I’ve only just browsed the Arduino Internals book, but it looks like it contains a lot of useful information.

The mini breadboards come from Sparkfun for just $3.95 and conveniently are just the right size to fit between the headers of the Arduino. The Hacktronics flexible jumper wires cost about $10 what with shipping and handling added onto the price for a set of 100.

I’ve read that soldering requirements will cut sales of kits by 99%, so including a mini breadboard and jumpers for my robotics kit package is the way to go. Cheapbot is going to look different after this!

And so let us begin.

First, to review, here’s what the bot used to look like:

Note there wasn’t enough room to comfortably fit the breadboard and the arduino together on the robot chassis. But now . . .

I will have to make some kind of support-tray-holder for the breadboard, but for now this works fine.

And with a mini breadboard to join jumpers in a T, I no longer need this soldering kludge:

To think of all the time and trepidation I spent on dreading the task of soldering this thing! Well, now I don’t have to do any soldering for my kit, and as mentioned, 99% of potential buyers weren’t going to do it either.
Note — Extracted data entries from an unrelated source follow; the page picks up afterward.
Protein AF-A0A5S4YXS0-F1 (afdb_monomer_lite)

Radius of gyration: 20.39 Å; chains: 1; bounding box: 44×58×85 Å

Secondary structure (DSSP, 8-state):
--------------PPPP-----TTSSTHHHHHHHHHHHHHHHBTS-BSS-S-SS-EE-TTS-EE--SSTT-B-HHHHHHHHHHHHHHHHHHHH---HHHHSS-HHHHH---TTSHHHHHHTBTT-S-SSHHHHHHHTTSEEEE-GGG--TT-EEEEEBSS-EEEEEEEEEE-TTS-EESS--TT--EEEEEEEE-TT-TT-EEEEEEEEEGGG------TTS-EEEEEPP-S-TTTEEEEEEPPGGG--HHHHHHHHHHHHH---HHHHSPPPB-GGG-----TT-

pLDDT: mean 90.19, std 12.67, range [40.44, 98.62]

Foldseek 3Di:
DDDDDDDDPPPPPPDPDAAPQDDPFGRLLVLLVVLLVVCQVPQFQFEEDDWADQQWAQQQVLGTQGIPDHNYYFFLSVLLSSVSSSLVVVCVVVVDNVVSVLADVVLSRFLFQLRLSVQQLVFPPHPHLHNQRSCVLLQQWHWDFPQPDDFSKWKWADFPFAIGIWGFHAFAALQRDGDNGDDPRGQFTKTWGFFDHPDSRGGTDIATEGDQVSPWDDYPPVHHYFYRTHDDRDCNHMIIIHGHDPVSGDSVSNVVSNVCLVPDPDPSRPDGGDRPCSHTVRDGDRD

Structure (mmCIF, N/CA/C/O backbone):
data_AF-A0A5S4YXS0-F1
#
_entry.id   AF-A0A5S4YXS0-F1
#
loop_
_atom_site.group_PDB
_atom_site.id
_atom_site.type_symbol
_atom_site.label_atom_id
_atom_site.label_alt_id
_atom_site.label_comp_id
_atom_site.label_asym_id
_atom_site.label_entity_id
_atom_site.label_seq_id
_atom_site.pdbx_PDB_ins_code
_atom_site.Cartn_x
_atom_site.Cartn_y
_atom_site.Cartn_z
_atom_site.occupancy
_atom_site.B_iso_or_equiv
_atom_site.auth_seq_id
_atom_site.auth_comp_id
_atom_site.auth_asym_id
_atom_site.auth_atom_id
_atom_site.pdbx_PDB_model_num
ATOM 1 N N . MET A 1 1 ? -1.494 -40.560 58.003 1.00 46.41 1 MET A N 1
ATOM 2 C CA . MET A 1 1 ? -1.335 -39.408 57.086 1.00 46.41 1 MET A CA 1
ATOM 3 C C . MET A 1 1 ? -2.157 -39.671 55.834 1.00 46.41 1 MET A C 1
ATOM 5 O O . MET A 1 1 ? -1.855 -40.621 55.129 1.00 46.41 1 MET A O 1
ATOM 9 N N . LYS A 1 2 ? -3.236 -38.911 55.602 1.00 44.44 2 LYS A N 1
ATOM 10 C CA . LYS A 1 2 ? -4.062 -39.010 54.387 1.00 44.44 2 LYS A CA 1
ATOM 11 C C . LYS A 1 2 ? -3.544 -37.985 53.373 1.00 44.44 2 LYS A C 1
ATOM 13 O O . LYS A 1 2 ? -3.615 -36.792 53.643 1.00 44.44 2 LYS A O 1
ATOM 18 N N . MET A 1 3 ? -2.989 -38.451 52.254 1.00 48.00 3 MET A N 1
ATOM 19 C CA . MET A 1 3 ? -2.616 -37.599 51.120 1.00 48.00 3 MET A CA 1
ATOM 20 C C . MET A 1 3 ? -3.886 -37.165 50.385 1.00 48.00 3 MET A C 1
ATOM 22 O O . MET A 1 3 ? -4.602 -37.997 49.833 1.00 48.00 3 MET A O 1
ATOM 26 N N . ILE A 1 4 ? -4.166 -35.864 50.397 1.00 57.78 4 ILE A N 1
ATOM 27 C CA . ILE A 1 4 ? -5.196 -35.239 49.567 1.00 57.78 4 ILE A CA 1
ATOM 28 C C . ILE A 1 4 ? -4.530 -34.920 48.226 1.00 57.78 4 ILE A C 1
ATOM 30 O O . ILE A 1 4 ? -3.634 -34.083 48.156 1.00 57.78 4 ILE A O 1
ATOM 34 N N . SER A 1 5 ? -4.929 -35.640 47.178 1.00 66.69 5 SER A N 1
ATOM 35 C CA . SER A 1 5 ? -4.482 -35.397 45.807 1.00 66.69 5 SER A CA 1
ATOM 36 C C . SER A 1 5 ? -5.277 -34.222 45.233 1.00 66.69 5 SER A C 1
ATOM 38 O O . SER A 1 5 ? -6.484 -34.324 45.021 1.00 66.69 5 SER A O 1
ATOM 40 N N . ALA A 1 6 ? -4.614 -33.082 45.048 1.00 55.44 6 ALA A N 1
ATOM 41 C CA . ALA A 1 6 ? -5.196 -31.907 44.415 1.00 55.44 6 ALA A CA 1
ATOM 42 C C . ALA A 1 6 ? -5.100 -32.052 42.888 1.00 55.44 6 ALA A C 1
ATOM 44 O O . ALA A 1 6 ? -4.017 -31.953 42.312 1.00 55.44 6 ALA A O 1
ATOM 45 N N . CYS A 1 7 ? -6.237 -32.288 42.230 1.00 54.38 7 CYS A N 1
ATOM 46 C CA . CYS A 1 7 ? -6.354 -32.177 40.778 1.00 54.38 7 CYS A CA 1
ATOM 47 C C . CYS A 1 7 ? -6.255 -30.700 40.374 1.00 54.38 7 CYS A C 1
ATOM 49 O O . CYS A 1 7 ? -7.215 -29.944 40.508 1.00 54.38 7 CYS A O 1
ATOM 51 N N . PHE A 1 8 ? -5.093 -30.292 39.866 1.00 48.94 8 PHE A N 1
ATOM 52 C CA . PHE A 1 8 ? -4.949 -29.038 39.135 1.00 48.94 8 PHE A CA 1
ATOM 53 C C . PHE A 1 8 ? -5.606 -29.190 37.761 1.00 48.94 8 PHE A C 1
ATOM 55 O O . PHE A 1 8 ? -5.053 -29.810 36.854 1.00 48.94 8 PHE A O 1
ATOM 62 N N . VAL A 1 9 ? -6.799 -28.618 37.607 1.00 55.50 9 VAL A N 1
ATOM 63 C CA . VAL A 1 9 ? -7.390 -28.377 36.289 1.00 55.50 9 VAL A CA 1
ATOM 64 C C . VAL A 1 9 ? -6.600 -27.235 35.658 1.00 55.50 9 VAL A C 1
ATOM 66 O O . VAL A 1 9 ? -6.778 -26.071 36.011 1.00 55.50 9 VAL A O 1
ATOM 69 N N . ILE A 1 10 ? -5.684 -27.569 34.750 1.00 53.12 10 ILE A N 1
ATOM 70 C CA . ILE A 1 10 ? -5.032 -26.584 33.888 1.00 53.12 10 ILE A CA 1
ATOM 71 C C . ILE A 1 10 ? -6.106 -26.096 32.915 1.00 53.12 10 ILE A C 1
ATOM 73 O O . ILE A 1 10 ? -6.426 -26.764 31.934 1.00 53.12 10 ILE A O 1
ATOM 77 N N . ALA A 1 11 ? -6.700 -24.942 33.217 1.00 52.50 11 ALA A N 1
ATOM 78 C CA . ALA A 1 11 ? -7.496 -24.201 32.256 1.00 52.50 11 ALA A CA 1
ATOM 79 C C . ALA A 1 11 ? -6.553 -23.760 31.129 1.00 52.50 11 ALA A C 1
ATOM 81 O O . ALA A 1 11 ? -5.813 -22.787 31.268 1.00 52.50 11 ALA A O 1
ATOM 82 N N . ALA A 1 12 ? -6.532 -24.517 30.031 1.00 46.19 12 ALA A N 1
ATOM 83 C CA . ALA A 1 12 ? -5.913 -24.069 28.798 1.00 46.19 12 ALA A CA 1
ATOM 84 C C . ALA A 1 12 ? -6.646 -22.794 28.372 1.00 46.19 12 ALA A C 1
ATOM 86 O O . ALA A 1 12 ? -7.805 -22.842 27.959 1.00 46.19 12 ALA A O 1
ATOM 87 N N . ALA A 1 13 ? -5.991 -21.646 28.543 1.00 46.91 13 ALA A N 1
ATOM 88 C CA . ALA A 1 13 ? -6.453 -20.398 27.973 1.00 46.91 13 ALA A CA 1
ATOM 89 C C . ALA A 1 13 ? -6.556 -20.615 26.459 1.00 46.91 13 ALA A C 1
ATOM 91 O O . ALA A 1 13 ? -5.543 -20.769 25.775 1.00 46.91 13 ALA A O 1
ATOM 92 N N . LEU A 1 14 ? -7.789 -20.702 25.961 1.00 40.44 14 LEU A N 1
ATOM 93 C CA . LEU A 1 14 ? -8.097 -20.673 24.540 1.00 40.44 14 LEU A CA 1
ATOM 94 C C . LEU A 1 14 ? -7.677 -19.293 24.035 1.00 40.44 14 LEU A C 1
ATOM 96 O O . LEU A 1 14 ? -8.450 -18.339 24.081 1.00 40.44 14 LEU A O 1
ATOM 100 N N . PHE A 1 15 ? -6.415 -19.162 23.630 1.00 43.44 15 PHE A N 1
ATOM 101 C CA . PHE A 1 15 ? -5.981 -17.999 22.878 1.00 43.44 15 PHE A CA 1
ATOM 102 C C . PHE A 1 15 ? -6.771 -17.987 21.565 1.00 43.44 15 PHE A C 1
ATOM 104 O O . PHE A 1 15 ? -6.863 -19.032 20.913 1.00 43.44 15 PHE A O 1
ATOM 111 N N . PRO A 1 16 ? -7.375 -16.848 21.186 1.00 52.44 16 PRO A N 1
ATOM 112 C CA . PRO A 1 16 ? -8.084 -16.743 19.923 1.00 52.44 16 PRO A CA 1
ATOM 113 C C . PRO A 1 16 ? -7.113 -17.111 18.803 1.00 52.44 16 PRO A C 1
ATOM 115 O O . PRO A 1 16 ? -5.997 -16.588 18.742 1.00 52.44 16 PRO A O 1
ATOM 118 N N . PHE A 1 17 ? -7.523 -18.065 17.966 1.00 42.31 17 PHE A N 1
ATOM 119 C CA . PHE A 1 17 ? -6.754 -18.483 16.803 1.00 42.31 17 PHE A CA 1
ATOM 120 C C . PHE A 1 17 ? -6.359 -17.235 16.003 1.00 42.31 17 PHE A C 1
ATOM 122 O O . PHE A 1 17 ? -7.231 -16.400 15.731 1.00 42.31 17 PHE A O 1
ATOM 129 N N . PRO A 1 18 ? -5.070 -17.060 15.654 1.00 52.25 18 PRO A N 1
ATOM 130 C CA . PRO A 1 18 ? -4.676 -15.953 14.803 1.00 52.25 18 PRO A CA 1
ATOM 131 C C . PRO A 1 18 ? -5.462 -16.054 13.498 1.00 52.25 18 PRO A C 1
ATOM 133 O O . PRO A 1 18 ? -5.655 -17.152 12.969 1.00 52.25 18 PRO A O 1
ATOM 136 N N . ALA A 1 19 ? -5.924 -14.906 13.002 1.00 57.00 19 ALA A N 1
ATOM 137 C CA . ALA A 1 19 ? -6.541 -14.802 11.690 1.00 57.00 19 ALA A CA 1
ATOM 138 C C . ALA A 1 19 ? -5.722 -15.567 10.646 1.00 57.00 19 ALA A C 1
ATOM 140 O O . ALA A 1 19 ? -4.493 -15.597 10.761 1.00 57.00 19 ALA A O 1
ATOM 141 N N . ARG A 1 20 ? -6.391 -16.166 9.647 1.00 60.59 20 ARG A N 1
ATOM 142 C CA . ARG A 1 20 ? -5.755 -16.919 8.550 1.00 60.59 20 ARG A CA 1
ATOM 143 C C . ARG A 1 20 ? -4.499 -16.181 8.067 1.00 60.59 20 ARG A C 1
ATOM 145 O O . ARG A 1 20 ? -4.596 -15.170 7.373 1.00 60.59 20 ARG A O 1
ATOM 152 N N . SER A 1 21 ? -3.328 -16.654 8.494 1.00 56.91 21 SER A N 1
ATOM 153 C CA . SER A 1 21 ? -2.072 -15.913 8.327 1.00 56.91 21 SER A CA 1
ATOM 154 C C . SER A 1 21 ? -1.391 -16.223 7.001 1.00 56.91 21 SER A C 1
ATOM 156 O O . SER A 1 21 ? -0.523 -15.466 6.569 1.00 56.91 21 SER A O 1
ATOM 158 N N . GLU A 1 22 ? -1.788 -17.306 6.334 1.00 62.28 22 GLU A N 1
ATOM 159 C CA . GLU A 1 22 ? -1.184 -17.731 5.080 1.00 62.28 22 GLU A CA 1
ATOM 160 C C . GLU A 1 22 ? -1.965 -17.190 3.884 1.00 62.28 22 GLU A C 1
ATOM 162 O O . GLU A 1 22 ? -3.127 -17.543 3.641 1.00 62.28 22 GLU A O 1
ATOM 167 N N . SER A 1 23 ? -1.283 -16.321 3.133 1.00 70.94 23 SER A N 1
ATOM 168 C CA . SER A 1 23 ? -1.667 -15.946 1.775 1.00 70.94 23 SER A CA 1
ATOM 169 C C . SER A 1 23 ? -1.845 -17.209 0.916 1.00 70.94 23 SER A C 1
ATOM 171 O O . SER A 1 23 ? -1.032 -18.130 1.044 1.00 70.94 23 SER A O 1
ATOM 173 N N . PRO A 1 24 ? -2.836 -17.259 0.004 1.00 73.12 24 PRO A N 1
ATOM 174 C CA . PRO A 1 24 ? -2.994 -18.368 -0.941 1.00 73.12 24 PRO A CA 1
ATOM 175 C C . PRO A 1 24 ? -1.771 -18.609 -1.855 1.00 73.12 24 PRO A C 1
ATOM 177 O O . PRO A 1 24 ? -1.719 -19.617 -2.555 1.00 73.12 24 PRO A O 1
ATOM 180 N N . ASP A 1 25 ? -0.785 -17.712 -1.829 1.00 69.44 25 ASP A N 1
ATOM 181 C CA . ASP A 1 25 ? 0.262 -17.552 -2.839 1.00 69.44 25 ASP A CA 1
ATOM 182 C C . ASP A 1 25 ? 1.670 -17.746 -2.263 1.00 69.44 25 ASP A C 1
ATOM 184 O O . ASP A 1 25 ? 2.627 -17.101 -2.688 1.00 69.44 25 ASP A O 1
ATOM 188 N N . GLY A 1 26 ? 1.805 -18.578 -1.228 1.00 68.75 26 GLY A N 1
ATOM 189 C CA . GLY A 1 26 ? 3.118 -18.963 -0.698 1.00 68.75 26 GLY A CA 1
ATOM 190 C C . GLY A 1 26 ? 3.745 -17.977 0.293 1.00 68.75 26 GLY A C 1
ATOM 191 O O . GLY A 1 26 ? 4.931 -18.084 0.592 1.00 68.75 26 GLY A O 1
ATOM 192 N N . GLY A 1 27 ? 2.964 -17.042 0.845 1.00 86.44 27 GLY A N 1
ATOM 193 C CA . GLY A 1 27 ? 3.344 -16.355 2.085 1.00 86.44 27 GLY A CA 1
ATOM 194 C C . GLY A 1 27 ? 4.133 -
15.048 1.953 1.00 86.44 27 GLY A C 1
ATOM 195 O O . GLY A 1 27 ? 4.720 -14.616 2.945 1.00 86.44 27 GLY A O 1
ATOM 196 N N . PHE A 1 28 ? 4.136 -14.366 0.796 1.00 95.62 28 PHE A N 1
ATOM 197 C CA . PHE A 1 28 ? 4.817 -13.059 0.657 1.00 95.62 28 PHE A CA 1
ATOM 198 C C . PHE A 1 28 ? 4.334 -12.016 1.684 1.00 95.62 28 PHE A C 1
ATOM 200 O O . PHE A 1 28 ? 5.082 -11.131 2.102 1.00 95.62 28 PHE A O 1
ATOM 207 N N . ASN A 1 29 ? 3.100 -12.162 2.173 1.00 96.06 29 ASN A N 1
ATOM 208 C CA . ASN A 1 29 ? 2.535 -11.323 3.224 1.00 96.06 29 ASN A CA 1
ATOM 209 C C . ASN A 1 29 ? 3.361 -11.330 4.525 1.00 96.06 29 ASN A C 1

BTW, I tilted the phototransistor back, and it made a HUGE difference in the responsiveness to the flashlight, as seen in this video:

(And another BTW: the loose red flexi-jumper that moves in the video is for the nine volt battery positive terminal to connect to the arduino Vin for running the robot independently on battery power. It will be connected when I run the robot on the floor, but by leaving it disconnected now I save on battery charge.)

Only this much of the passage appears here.